Exercise directions =
Your copy should hold only the lines from the one with "ATOM 194 N N" to the one with "ATOM 216 C CA", both included, each exactly as it stands below, with no pictures.

Stored dataset items
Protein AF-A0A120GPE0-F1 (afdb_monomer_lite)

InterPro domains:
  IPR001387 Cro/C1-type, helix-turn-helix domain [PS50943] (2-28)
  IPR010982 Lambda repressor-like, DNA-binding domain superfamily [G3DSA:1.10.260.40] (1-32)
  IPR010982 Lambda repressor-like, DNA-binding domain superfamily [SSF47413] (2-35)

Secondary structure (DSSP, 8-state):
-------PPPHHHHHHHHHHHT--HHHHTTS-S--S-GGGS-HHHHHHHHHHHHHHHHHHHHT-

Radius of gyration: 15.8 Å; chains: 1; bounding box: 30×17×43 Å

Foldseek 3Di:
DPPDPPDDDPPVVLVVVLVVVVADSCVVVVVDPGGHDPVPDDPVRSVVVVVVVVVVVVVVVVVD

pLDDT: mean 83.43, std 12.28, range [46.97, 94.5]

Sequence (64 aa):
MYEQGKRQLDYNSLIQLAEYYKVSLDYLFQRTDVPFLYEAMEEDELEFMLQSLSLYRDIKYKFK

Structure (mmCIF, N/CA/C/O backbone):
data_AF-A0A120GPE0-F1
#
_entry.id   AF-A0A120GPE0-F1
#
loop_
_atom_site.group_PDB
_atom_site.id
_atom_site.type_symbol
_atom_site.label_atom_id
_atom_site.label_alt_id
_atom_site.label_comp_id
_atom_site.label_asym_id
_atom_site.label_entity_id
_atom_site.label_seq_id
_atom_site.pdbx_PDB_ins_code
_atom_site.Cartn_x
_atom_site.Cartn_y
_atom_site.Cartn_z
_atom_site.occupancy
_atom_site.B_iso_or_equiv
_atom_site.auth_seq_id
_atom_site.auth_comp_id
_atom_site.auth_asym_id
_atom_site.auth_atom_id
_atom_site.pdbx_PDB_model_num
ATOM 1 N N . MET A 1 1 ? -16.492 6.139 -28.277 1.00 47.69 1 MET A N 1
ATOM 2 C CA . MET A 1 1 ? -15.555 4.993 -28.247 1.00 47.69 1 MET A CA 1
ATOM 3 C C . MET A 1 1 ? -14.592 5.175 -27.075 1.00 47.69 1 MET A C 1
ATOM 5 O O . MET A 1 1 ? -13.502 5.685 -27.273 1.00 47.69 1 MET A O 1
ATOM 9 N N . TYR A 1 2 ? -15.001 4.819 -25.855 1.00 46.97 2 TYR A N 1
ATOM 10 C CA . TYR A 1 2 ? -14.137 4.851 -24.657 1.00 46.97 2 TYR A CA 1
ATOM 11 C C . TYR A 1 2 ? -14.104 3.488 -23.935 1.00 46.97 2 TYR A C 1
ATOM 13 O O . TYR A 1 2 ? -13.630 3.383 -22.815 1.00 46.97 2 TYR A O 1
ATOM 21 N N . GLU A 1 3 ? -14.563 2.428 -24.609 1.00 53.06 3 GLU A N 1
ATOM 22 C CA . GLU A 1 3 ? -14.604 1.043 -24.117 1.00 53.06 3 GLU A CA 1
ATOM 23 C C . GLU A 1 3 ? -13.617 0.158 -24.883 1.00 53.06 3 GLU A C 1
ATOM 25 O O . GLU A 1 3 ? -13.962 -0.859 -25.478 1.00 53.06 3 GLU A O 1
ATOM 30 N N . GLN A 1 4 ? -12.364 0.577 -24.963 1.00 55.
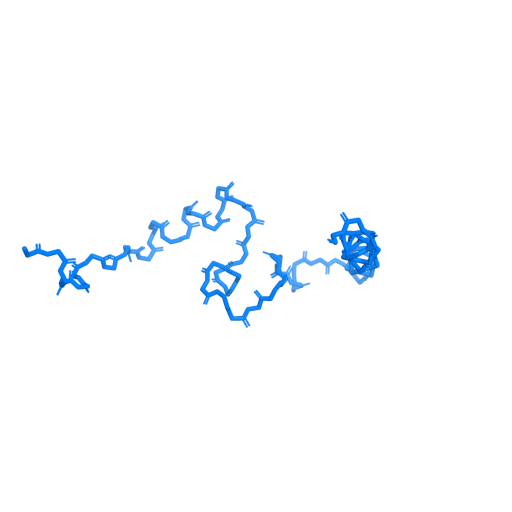00 4 GLN A N 1
ATOM 31 C CA . GLN A 1 4 ? -11.323 -0.306 -25.467 1.00 55.00 4 GLN A CA 1
ATOM 32 C C . GLN A 1 4 ? -10.229 -0.295 -24.421 1.00 55.00 4 GLN A C 1
ATOM 34 O O . GLN A 1 4 ? -9.432 0.637 -24.399 1.00 55.00 4 GLN A O 1
ATOM 39 N N . GLY A 1 5 ? -10.216 -1.304 -23.545 1.00 54.97 5 GLY A N 1
ATOM 40 C CA . GLY A 1 5 ? -9.154 -1.587 -22.569 1.00 54.97 5 GLY A CA 1
ATOM 41 C C . GLY A 1 5 ? -7.803 -1.876 -23.237 1.00 54.97 5 GLY A C 1
ATOM 42 O O . GLY A 1 5 ? -7.228 -2.941 -23.067 1.00 54.97 5 GLY A O 1
ATOM 43 N N . LYS A 1 6 ? -7.324 -0.935 -24.054 1.00 55.78 6 LYS A N 1
ATOM 44 C CA . LYS A 1 6 ? -6.204 -1.044 -24.995 1.00 55.78 6 LYS A CA 1
ATOM 45 C C . LYS A 1 6 ? -4.963 -0.278 -24.545 1.00 55.78 6 LYS A C 1
ATOM 47 O O . LYS A 1 6 ? -3.999 -0.190 -25.295 1.00 55.78 6 LYS A O 1
ATOM 52 N N . ARG A 1 7 ? -4.965 0.275 -23.333 1.00 62.31 7 ARG A N 1
ATOM 53 C CA . ARG A 1 7 ? -3.758 0.812 -22.701 1.00 62.31 7 ARG A CA 1
ATOM 54 C C . ARG A 1 7 ? -3.573 0.140 -21.355 1.00 62.31 7 ARG A C 1
ATOM 56 O O . ARG A 1 7 ? -3.976 0.668 -20.328 1.00 62.31 7 ARG A O 1
ATOM 63 N N . GLN A 1 8 ? -2.993 -1.053 -21.393 1.00 68.19 8 GLN A N 1
ATOM 64 C CA . GLN A 1 8 ? -2.262 -1.545 -20.235 1.00 68.19 8 GLN A CA 1
ATOM 65 C C . GLN A 1 8 ? -1.011 -0.674 -20.104 1.00 68.19 8 GLN A C 1
ATOM 67 O O . GLN A 1 8 ? -0.344 -0.398 -21.105 1.00 68.19 8 GLN A O 1
ATOM 72 N N . LEU A 1 9 ? -0.748 -0.185 -18.893 1.00 74.06 9 LEU A N 1
ATOM 73 C CA . LEU A 1 9 ? 0.548 0.401 -18.566 1.00 74.06 9 LEU A CA 1
ATOM 74 C C . LEU A 1 9 ? 1.621 -0.651 -18.842 1.00 74.06 9 LEU A C 1
ATOM 76 O O . LEU A 1 9 ? 1.411 -1.838 -18.577 1.00 74.06 9 LEU A O 1
ATOM 80 N N . ASP A 1 10 ? 2.748 -0.221 -19.401 1.00 85.88 10 ASP A N 1
ATOM 81 C CA . ASP A 1 10 ? 3.884 -1.119 -19.531 1.00 85.88 10 ASP A CA 1
ATOM 82 C C . ASP A 1 10 ? 4.425 -1.476 -18.139 1.00 85.88 10 ASP A C 1
ATOM 84 O O . ASP A 1 10 ? 4.157 -0.808 -17.134 1.00 85.88 10 ASP A O 1
ATOM 88 N N . TYR A 1 11 ? 5.189 -2.562 -18.077 1.00 86.31 11 TYR A N 1
ATOM 89 C CA . TYR A 1 11 ? 5.720 -3.063 -16.814 1.00 86.31 11 TYR A CA 1
ATOM 90 C C . TYR A 1 11 ? 6.580 -2.013 -16.090 1.00 86.31 11 TYR A C 1
ATOM 92 O O . TYR A 1 11 ? 6.498 -1.880 -14.872 1.00 86.31 11 TYR A O 1
ATOM 100 N N . ASN A 1 12 ? 7.328 -1.197 -16.841 1.00 92.44 12 ASN A N 1
ATOM 101 C CA . ASN A 1 12 ? 8.157 -0.138 -16.271 1.00 92.44 12 ASN A CA 1
ATOM 102 C C . ASN A 1 12 ? 7.320 0.964 -15.618 1.00 92.44 12 ASN A C 1
ATOM 104 O O . ASN A 1 12 ? 7.671 1.428 -14.537 1.00 92.44 12 ASN A O 1
ATOM 108 N N . SER A 1 13 ? 6.208 1.373 -16.234 1.00 92.69 13 SER A N 1
ATOM 109 C CA . SER A 1 13 ? 5.323 2.370 -15.632 1.00 92.69 13 SER A CA 1
ATOM 110 C C . SER A 1 13 ? 4.627 1.826 -14.387 1.00 92.69 13 SER A C 1
ATOM 112 O O . SER A 1 13 ? 4.422 2.568 -13.431 1.00 92.69 13 SER A O 1
ATOM 114 N N . LEU A 1 14 ?
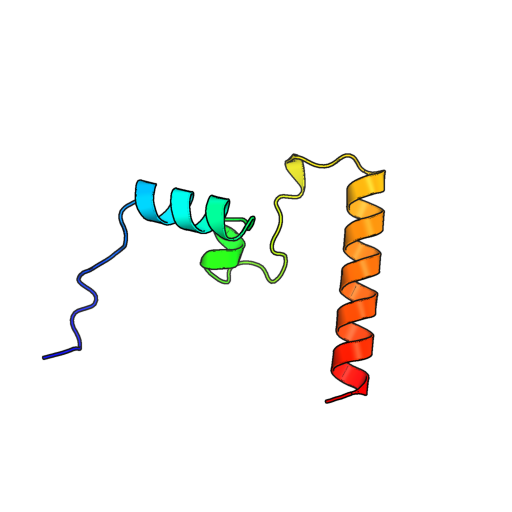 4.282 0.534 -14.367 1.00 91.81 14 LEU A N 1
ATOM 115 C CA . LEU A 1 14 ? 3.710 -0.113 -13.182 1.00 91.81 14 LEU A CA 1
ATOM 116 C C . LEU A 1 14 ? 4.706 -0.155 -12.018 1.00 91.81 14 LEU A C 1
ATOM 118 O O . LEU A 1 14 ? 4.326 0.163 -10.893 1.00 91.81 14 LEU A O 1
ATOM 122 N N . ILE A 1 15 ? 5.974 -0.481 -12.290 1.00 91.69 15 ILE A N 1
ATOM 123 C CA . ILE A 1 15 ? 7.045 -0.410 -11.286 1.00 91.69 15 ILE A CA 1
ATOM 124 C C . ILE A 1 15 ? 7.214 1.026 -10.786 1.00 91.69 15 ILE A C 1
ATOM 126 O O . ILE A 1 15 ? 7.206 1.248 -9.581 1.00 91.69 15 ILE A O 1
ATOM 130 N N . GLN A 1 16 ? 7.289 2.011 -11.685 1.00 93.81 16 GLN A N 1
ATOM 131 C CA . GLN A 1 16 ? 7.433 3.418 -11.293 1.00 93.81 16 GLN A CA 1
ATOM 132 C C . GLN A 1 16 ? 6.271 3.897 -10.416 1.00 93.81 16 GLN A C 1
ATOM 134 O O . GLN A 1 16 ? 6.483 4.651 -9.471 1.00 93.81 16 GLN A O 1
ATOM 139 N N . LEU A 1 17 ? 5.043 3.454 -10.699 1.00 92.94 17 LEU A N 1
ATOM 140 C CA . LEU A 1 17 ? 3.887 3.755 -9.855 1.00 92.94 17 LEU A CA 1
ATOM 141 C C . LEU A 1 17 ? 4.012 3.105 -8.474 1.00 92.94 17 LEU A C 1
ATOM 143 O O . LEU A 1 17 ? 3.752 3.768 -7.470 1.00 92.94 17 LEU A O 1
ATOM 147 N N . ALA A 1 18 ? 4.426 1.839 -8.415 1.00 91.00 18 ALA A N 1
ATOM 148 C CA . ALA A 1 18 ? 4.652 1.125 -7.161 1.00 9
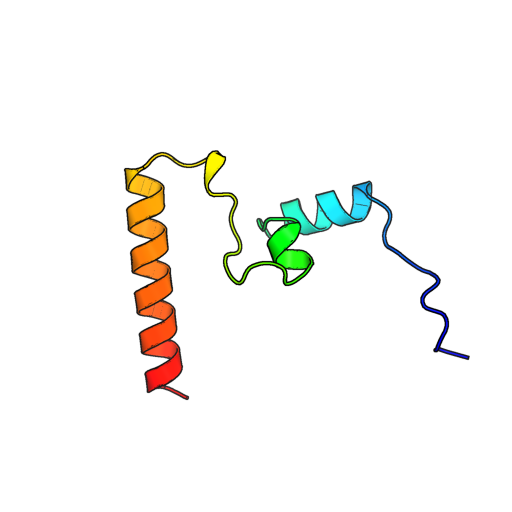1.00 18 ALA A CA 1
ATOM 149 C C . ALA A 1 18 ? 5.721 1.825 -6.305 1.00 91.00 18 ALA A C 1
ATOM 151 O O . ALA A 1 18 ? 5.488 2.106 -5.130 1.00 91.00 18 ALA A O 1
ATOM 152 N N . GLU A 1 19 ? 6.844 2.212 -6.911 1.00 89.19 19 GLU A N 1
ATOM 153 C CA . GLU A 1 19 ? 7.922 2.955 -6.252 1.00 89.19 19 GLU A CA 1
ATOM 154 C C . GLU A 1 19 ? 7.473 4.348 -5.792 1.00 89.19 19 GLU A C 1
ATOM 156 O O . GLU A 1 19 ? 7.738 4.740 -4.654 1.00 89.19 19 GLU A O 1
ATOM 161 N N . TYR A 1 20 ? 6.747 5.085 -6.641 1.00 91.75 20 TYR A N 1
ATOM 162 C CA . TYR A 1 20 ? 6.268 6.435 -6.334 1.00 91.75 20 TYR A CA 1
ATOM 163 C C . TYR A 1 20 ? 5.315 6.452 -5.135 1.00 91.75 20 TYR A C 1
ATOM 165 O
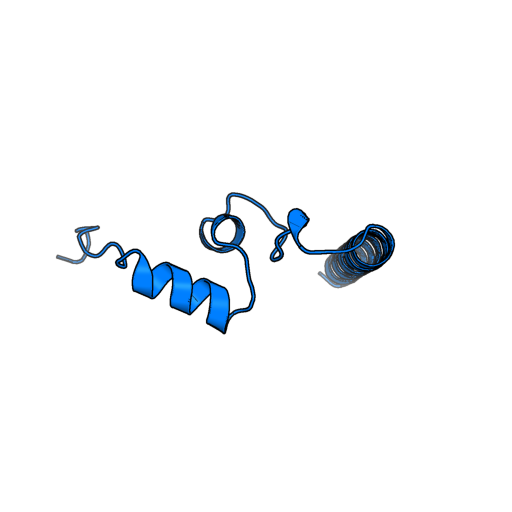 O . TYR A 1 20 ? 5.468 7.270 -4.226 1.00 91.75 20 TYR A O 1
ATOM 173 N N . TYR A 1 21 ? 4.347 5.535 -5.110 1.00 90.38 21 TYR A N 1
ATOM 174 C CA . TYR A 1 21 ? 3.395 5.416 -4.004 1.00 90.38 21 TYR A CA 1
ATOM 175 C C . TYR A 1 21 ? 3.936 4.605 -2.821 1.00 90.38 21 TYR A C 1
ATOM 177 O O . TYR A 1 21 ? 3.270 4.545 -1.788 1.00 90.38 21 TYR A O 1
ATOM 185 N N . LYS A 1 22 ? 5.140 4.028 -2.946 1.00 88.25 22 LYS A N 1
ATOM 186 C CA . LYS A 1 22 ? 5.765 3.132 -1.963 1.00 88.25 22 LYS A CA 1
ATOM 187 C C . LYS A 1 22 ? 4.856 1.962 -1.588 1.00 88.25 22 LYS A C 1
ATOM 189 O O . LYS A 1 22 ? 4.661 1.666 -0.410 1.00 88.25 22 LYS A O 1
ATOM 194 N N . VAL A 1 23 ? 4.281 1.325 -2.604 1.00 89.31 23 VAL A N 1
ATOM 195 C CA . VAL A 1 23 ? 3.390 0.175 -2.444 1.00 89.31 23 VAL A CA 1
ATOM 196 C C . VAL A 1 23 ? 3.831 -1.016 -3.291 1.00 89.31 23 VAL A C 1
ATOM 198 O O . VAL A 
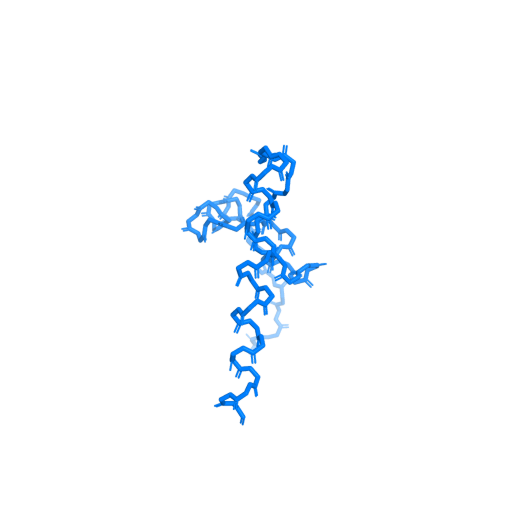1 23 ? 4.575 -0.862 -4.254 1.00 89.31 23 VAL A O 1
ATOM 201 N N . SER A 1 24 ? 3.353 -2.212 -2.962 1.00 90.12 24 SER A N 1
ATOM 202 C CA . SER A 1 24 ? 3.558 -3.424 -3.747 1.00 90.12 24 SER A CA 1
ATOM 203 C C . SER A 1 24 ? 2.709 -3.410 -5.023 1.00 90.12 24 SER A C 1
ATOM 205 O O . SER A 1 24 ? 1.642 -2.788 -5.089 1.00 90.12 24 SER A O 1
ATOM 207 N N . LEU A 1 25 ? 3.153 -4.145 -6.048 1.00 90.19 25 LEU A N 1
ATOM 208 C CA . LEU A 1 25 ? 2.335 -4.363 -7.244 1.00 90.19 25 LEU A CA 1
ATOM 209 C C . LEU A 1 25 ? 1.018 -5.061 -6.883 1.00 90.19 25 LEU A C 1
ATOM 211 O O . LEU A 1 25 ? -0.030 -4.680 -7.396 1.00 90.19 25 LEU A O 1
ATOM 215 N N . ASP A 1 26 ? 1.040 -6.029 -5.963 1.00 90.25 26 ASP A N 1
ATOM 216 C CA . ASP A 1 26 ? -0.175 -6.720 -5.525 1.00 90.25 26 ASP A CA 1
ATOM 217 C C . ASP A 1 26 ? -1.190 -5.761 -4.888 1.00 90.25 26 ASP A C 1
ATOM 219 O O . ASP A 1 26 ? -2.392 -5.916 -5.115 1.00 90.25 26 ASP A O 1
ATOM 223 N N . TYR A 1 27 ? -0.734 -4.734 -4.164 1.00 91.38 27 TYR A N 1
ATOM 224 C CA . TYR A 1 27 ? -1.613 -3.687 -3.647 1.00 91.38 27 TYR A CA 1
ATOM 225 C C . TYR A 1 27 ? -2.193 -2.816 -4.767 1.00 91.38 27 TYR A C 1
ATOM 227 O O . TYR A 1 27 ? -3.399 -2.567 -4.790 1.00 91.38 27 TYR A O 1
ATOM 235 N N . LEU A 1 28 ? -1.375 -2.401 -5.744 1.00 90.00 28 LEU A N 1
ATOM 236 C CA . LEU A 1 28 ? -1.866 -1.645 -6.908 1.00 90.00 28 LEU A CA 1
ATOM 237 C C . LEU A 1 28 ? -2.934 -2.415 -7.694 1.00 90.00 28 LEU A C 1
ATOM 239 O O . LEU A 1 28 ? -3.899 -1.820 -8.175 1.00 90.00 28 LEU A O 1
ATOM 243 N N . PHE A 1 29 ? -2.777 -3.734 -7.799 1.00 90.75 29 PHE A N 1
ATOM 244 C CA . PHE A 1 29 ? -3.725 -4.625 -8.466 1.00 90.75 29 PHE A CA 1
ATOM 245 C C . PHE A 1 29 ? -4.875 -5.103 -7.567 1.00 90.75 29 PHE A C 1
ATOM 247 O O . PHE A 1 29 ? -5.650 -5.954 -7.999 1.00 90.75 29 PHE A O 1
ATOM 254 N N . GLN A 1 30 ? -5.009 -4.570 -6.346 1.00 88.19 30 GLN A N 1
ATOM 255 C CA . GLN A 1 30 ? -6.059 -4.937 -5.382 1.00 88.19 30 GLN A CA 1
ATOM 256 C C . GLN A 1 30 ? -6.100 -6.443 -5.067 1.00 88.19 30 GLN A C 1
ATOM 258 O O . GLN A 1 30 ? -7.154 -7.013 -4.788 1.00 88.19 30 GLN A O 1
ATOM 263 N N . ARG A 1 31 ? -4.943 -7.110 -5.119 1.00 89.69 31 ARG A N 1
ATOM 264 C CA . ARG A 1 31 ? -4.780 -8.517 -4.716 1.00 89.69 31 ARG A CA 1
ATOM 265 C C . ARG A 1 31 ? -4.522 -8.657 -3.216 1.00 89.69 31 ARG A C 1
ATOM 267 O O . ARG A 1 31 ? -4.642 -9.753 -2.680 1.00 89.69 31 ARG A O 1
ATOM 274 N N . THR A 1 32 ? -4.181 -7.552 -2.556 1.00 87.94 32 THR A N 1
ATOM 275 C CA . THR A 1 32 ? -4.007 -7.434 -1.108 1.00 87.94 32 THR A CA 1
ATOM 276 C C . THR A 1 32 ? -4.432 -6.042 -0.638 1.00 87.94 32 THR A C 1
ATOM 278 O O . THR A 1 32 ? -4.267 -5.062 -1.361 1.00 87.94 32 THR A O 1
ATOM 281 N N . ASP A 1 33 ? -4.937 -5.949 0.594 1.00 86.00 33 ASP A N 1
ATOM 282 C CA . ASP A 1 33 ? -5.216 -4.677 1.280 1.00 86.00 33 ASP A CA 1
ATOM 283 C C . ASP A 1 33 ? -3.989 -4.123 2.019 1.00 86.00 33 ASP A C 1
ATOM 285 O O . ASP A 1 33 ? -4.086 -3.122 2.742 1.00 86.00 33 ASP A O 1
ATOM 289 N N . VAL A 1 34 ? -2.849 -4.807 1.916 1.00 84.25 34 VAL A N 1
ATOM 290 C CA . VAL A 1 34 ? -1.611 -4.393 2.567 1.00 84.25 34 VAL A CA 1
ATOM 291 C C . VAL A 1 34 ? -0.685 -3.739 1.550 1.00 84.25 34 VAL A C 1
ATOM 293 O O . VAL A 1 34 ? -0.292 -4.390 0.583 1.00 84.25 34 VAL A O 1
ATOM 296 N N . PRO A 1 35 ? -0.339 -2.454 1.746 1.00 84.38 35 PRO A N 1
ATOM 297 C CA . PRO A 1 35 ? 0.403 -1.710 0.746 1.00 84.38 35 PRO A CA 1
ATOM 298 C C . PRO A 1 35 ? 1.862 -2.126 0.614 1.00 84.38 35 PRO A C 1
ATOM 300 O O . PRO A 1 35 ? 2.444 -1.847 -0.417 1.00 84.38 35 PRO A O 1
ATOM 303 N N . PHE A 1 36 ? 2.471 -2.783 1.592 1.00 80.81 36 PHE A N 1
ATOM 304 C CA . PHE A 1 36 ? 3.912 -3.054 1.613 1.00 80.81 36 PHE A CA 1
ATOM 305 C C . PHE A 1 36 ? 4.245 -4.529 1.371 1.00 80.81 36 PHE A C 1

Exercise solution =
ATOM 194 N N . VAL A 1 23 ? 4.281 1.325 -2.604 1.00 89.31 23 VAL A N 1
ATOM 195 C CA . VAL A 1 23 ? 3.390 0.175 -2.444 1.00 89.31 23 VAL A CA 1
ATOM 196 C C . VAL A 1 23 ? 3.831 -1.016 -3.291 1.00 89.31 23 VAL A C 1
ATOM 198 O O . VAL A 
1 23 ? 4.575 -0.862 -4.254 1.00 89.31 23 VAL A O 1
ATOM 201 N N . SER A 1 24 ? 3.353 -2.212 -2.962 1.00 90.12 24 SER A N 1
ATOM 202 C CA . SER A 1 24 ? 3.558 -3.424 -3.747 1.00 90.12 24 SER A CA 1
ATOM 203 C C . SER A 1 24 ? 2.709 -3.410 -5.023 1.00 90.12 24 SER A C 1
ATOM 205 O O . SER A 1 24 ? 1.642 -2.788 -5.089 1.00 90.12 24 SER A O 1
ATOM 207 N N . LEU A 1 25 ? 3.153 -4.145 -6.048 1.00 90.19 25 LEU A N 1
ATOM 208 C CA . LEU A 1 25 ? 2.335 -4.363 -7.244 1.00 90.19 25 LEU A CA 1
ATOM 209 C C . LEU A 1 25 ? 1.018 -5.061 -6.883 1.00 90.19 25 LEU A C 1
ATOM 211 O O . LEU A 1 25 ? -0.030 -4.680 -7.396 1.00 90.19 25 LEU A O 1
ATOM 215 N N . ASP A 1 26 ? 1.040 -6.029 -5.963 1.00 90.25 26 ASP A N 1
ATOM 216 C CA . ASP A 1 26 ? -0.175 -6.720 -5.525 1.00 90.25 26 ASP A CA 1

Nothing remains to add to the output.